A descoberta foi feita pelo analista de segurança cibernética Jeremiah Fowler, que identificou a base hospedada em um servidor comercial. Segundo ele, não foi possível rastrear quem coletou ou operava o banco de dados, mas a gravidade do conteúdo levou à notificação do provedor de hospedagem, que retirou os arquivos do ar por violarem as regras de uso da plataforma.

Entre os dados expostos estavam cerca de 48 milhões de combinações de usuário e senha de contas do Gmail, 17 milhões do Facebook, 4 milhões do Yahoo, 3,4 milhões da Netflix e aproximadamente 420 mil registros ligados à plataforma de criptomoedas Binance. A lista incluía ainda acessos vinculados a sistemas governamentais de diversos países.

De acordo com a apuração da reportagem, publicada originalmente pelo portal Wired, o conteúdo ia muito além de redes sociais e e-mails. Fowler afirma ter identificado credenciais associadas a serviços bancários de varejo, cartões de crédito e múltiplas plataformas digitais, o que amplia consideravelmente o risco de fraudes financeiras e golpes virtuais.

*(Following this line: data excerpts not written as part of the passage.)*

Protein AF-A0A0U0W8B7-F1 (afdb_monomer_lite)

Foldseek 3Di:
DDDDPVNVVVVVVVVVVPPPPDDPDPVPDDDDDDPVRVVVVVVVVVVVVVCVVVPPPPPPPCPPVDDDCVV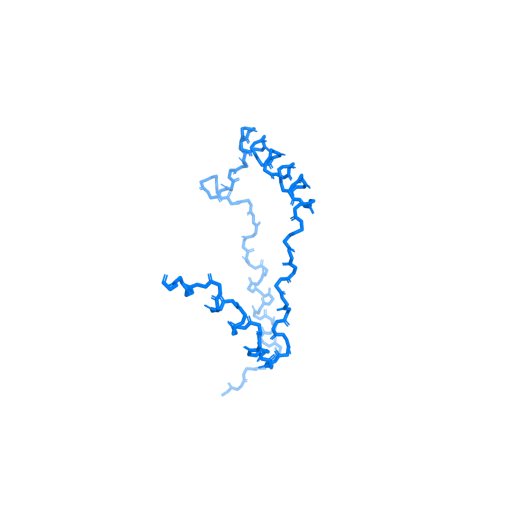VVVVVVVVDDD

Organism: NCBI:txid1236609

Radius of gyration: 28.25 Å; chains: 1; bounding box: 67×39×63 Å

pLDDT: mean 79.26, std 14.32, range [51.97, 96.25]

Structure (mmCIF, N/CA/C/O backbone):
data_AF-A0A0U0W8B7-F1
#
_entry.id   AF-A0A0U0W8B7-F1
#
loop_
_atom_site.group_PDB
_atom_site.id
_atom_site.type_symbol
_atom_site.label_atom_id
_atom_site.label_alt_id
_atom_site.label_comp_id
_atom_site.label_asym_id
_atom_site.label_entity_id
_atom_site.label_seq_id
_atom_site.pdbx_PDB_ins_code
_atom_site.Cartn_x
_atom_site.Cartn_y
_atom_site.Cartn_z
_atom_site.occupancy
_atom_site.B_iso_or_equiv
_atom_site.auth_seq_id
_atom_site.auth_comp_id
_atom_site.auth_asym_id
_atom_site.auth_atom_id
_atom_site.pdbx_PDB_model_num
ATOM 1 N N . MET A 1 1 ? 5.375 -6.257 -40.247 1.00 62.16 1 MET A N 1
ATOM 2 C CA . MET A 1 1 ? 6.751 -6.640 -39.865 1.00 62.16 1 MET A CA 1
ATOM 3 C C . MET A 1 1 ? 6.707 -7.130 -38.424 1.00 62.16 1 MET A C 1
ATOM 5 O O . MET A 1 1 ? 6.415 -6.332 -37.542 1.00 62.16 1 MET A O 1
ATOM 9 N N . VAL A 1 2 ? 6.835 -8.440 -38.199 1.00 65.19 2 VAL A N 1
ATOM 10 C CA . VAL A 1 2 ? 6.755 -9.051 -36.858 1.00 65.19 2 VAL A CA 1
ATOM 11 C C . VAL A 1 2 ? 8.091 -8.811 -36.156 1.00 65.19 2 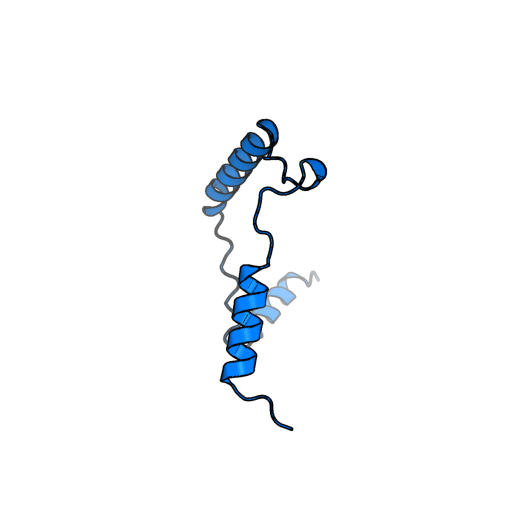VAL A C 1
ATOM 13 O O . VAL A 1 2 ? 9.136 -9.057 -36.751 1.00 65.19 2 VAL A O 1
ATOM 16 N N . ARG A 1 3 ? 8.072 -8.256 -34.938 1.00 70.81 3 ARG A N 1
ATOM 17 C CA . ARG A 1 3 ? 9.298 -8.071 -34.148 1.00 70.81 3 ARG A CA 1
ATOM 18 C C . ARG A 1 3 ? 9.773 -9.444 -33.695 1.00 70.81 3 ARG A C 1
ATOM 20 O O . ARG A 1 3 ? 8.984 -10.198 -33.133 1.00 70.81 3 ARG A O 1
ATOM 27 N N . ASP A 1 4 ? 11.033 -9.748 -33.966 1.00 80.62 4 ASP A N 1
ATOM 28 C CA . ASP A 1 4 ? 11.641 -11.010 -33.568 1.00 80.62 4 ASP A CA 1
ATOM 29 C C . ASP A 1 4 ? 11.679 -11.122 -32.034 1.00 80.62 4 ASP A C 1
ATOM 31 O O . ASP A 1 4 ? 11.826 -10.113 -31.333 1.00 80.62 4 ASP A O 1
ATOM 35 N N . SER A 1 5 ? 11.520 -12.327 -31.493 1.00 82.06 5 SER A N 1
ATOM 36 C CA . SER A 1 5 ? 11.394 -12.543 -30.042 1.00 82.06 5 SER A CA 1
ATOM 37 C C . SER A 1 5 ? 12.631 -12.049 -29.283 1.00 82.06 5 SER A C 1
ATOM 39 O O . SER A 1 5 ? 12.509 -11.430 -28.224 1.00 82.06 5 SER A O 1
ATOM 41 N N . GLY A 1 6 ? 13.816 -12.214 -29.878 1.00 87.19 6 GLY A N 1
ATOM 42 C CA . GLY A 1 6 ? 15.077 -11.715 -29.329 1.00 87.19 6 GLY A CA 1
ATOM 43 C C . GLY A 1 6 ? 15.119 -10.191 -29.190 1.00 87.19 6 GLY A C 1
ATOM 44 O O . GLY A 1 6 ? 15.654 -9.679 -28.210 1.00 87.19 6 GLY A O 1
ATOM 45 N N . HIS A 1 7 ? 14.496 -9.455 -30.116 1.00 89.06 7 HIS A N 1
ATOM 46 C CA . HIS A 1 7 ? 14.436 -7.994 -30.042 1.00 89.06 7 HIS A CA 1
ATOM 47 C C . HIS A 1 7 ? 13.575 -7.518 -28.864 1.00 89.06 7 HIS A C 1
ATOM 49 O O . HIS A 1 7 ? 13.949 -6.572 -28.174 1.00 89.06 7 HIS A O 1
ATOM 55 N N . VAL A 1 8 ? 12.448 -8.187 -28.600 1.00 88.75 8 VAL A N 1
ATOM 56 C CA . VAL A 1 8 ? 11.564 -7.854 -27.470 1.00 88.75 8 VAL A CA 1
ATOM 57 C C . VAL A 1 8 ? 12.259 -8.127 -26.136 1.00 88.75 8 VAL A C 1
ATOM 59 O O . VAL A 1 8 ? 12.216 -7.282 -25.246 1.00 88.75 8 VAL A O 1
ATOM 62 N N . ILE A 1 9 ? 12.956 -9.260 -26.022 1.00 91.56 9 ILE A N 1
ATOM 63 C CA . ILE A 1 9 ? 13.702 -9.634 -24.811 1.00 91.56 9 ILE A CA 1
ATOM 64 C C . ILE A 1 9 ? 14.842 -8.646 -24.544 1.00 91.56 9 ILE A C 1
ATOM 66 O O . ILE A 1 9 ? 15.022 -8.201 -23.414 1.00 91.56 9 ILE A O 1
ATOM 70 N N . ALA A 1 10 ? 15.597 -8.267 -25.579 1.00 91.25 10 ALA A N 1
ATOM 71 C CA . ALA A 1 10 ? 16.682 -7.301 -25.438 1.00 91.25 10 ALA A CA 1
ATOM 72 C C . ALA A 1 10 ? 16.169 -5.919 -25.004 1.00 91.25 10 ALA A C 1
ATOM 74 O O . ALA A 1 10 ? 16.784 -5.267 -24.160 1.00 91.25 10 ALA A O 1
ATOM 75 N N . LEU A 1 11 ? 15.030 -5.486 -25.553 1.00 92.75 11 LEU A N 1
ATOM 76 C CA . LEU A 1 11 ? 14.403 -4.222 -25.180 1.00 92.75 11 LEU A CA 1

A principal suspeita é que os dados tenham sido obtidos por meio de malwares conhecidos como infostealers. Esse tipo de programa malicioso infecta computadores e celulares e utiliza técnicas como o keylogging — registro de tudo o que o usuário digita — para capturar informações sensíveis diretamente dos dispositivos das vítimas.

Para o especialista, o formato da base de dados reforça essa hipótese. Segundo Fowler, os registros estavam organizados de forma automatizada, com identificadores únicos, sugerindo um sistema preparado para receber e indexar grandes volumes de informações continuamente. “É praticamente um catálogo perfeito para criminosos digitais, reunindo credenciais de naturezas diferentes em um só lugar”, avaliou.

Embora não tenha sido possível confirmar quem controlava a base ou como ela vinha sendo utilizada, Fowler acredita que o material provavelmente era acessado por grupos ligados ao cibercrime. Esses grupos costumam comercializar conjuntos específicos de dados conforme o tipo de golpe que pretendem aplicar, como fraudes bancárias, invasões de contas ou roubos de identidade.

Especialistas alertam que casos como esse reforçam a importância de boas práticas de segurança digital, como uso de senhas fortes, autenticação em dois fatores e a troca periódica de credenciais, especialmente em serviços sensíveis.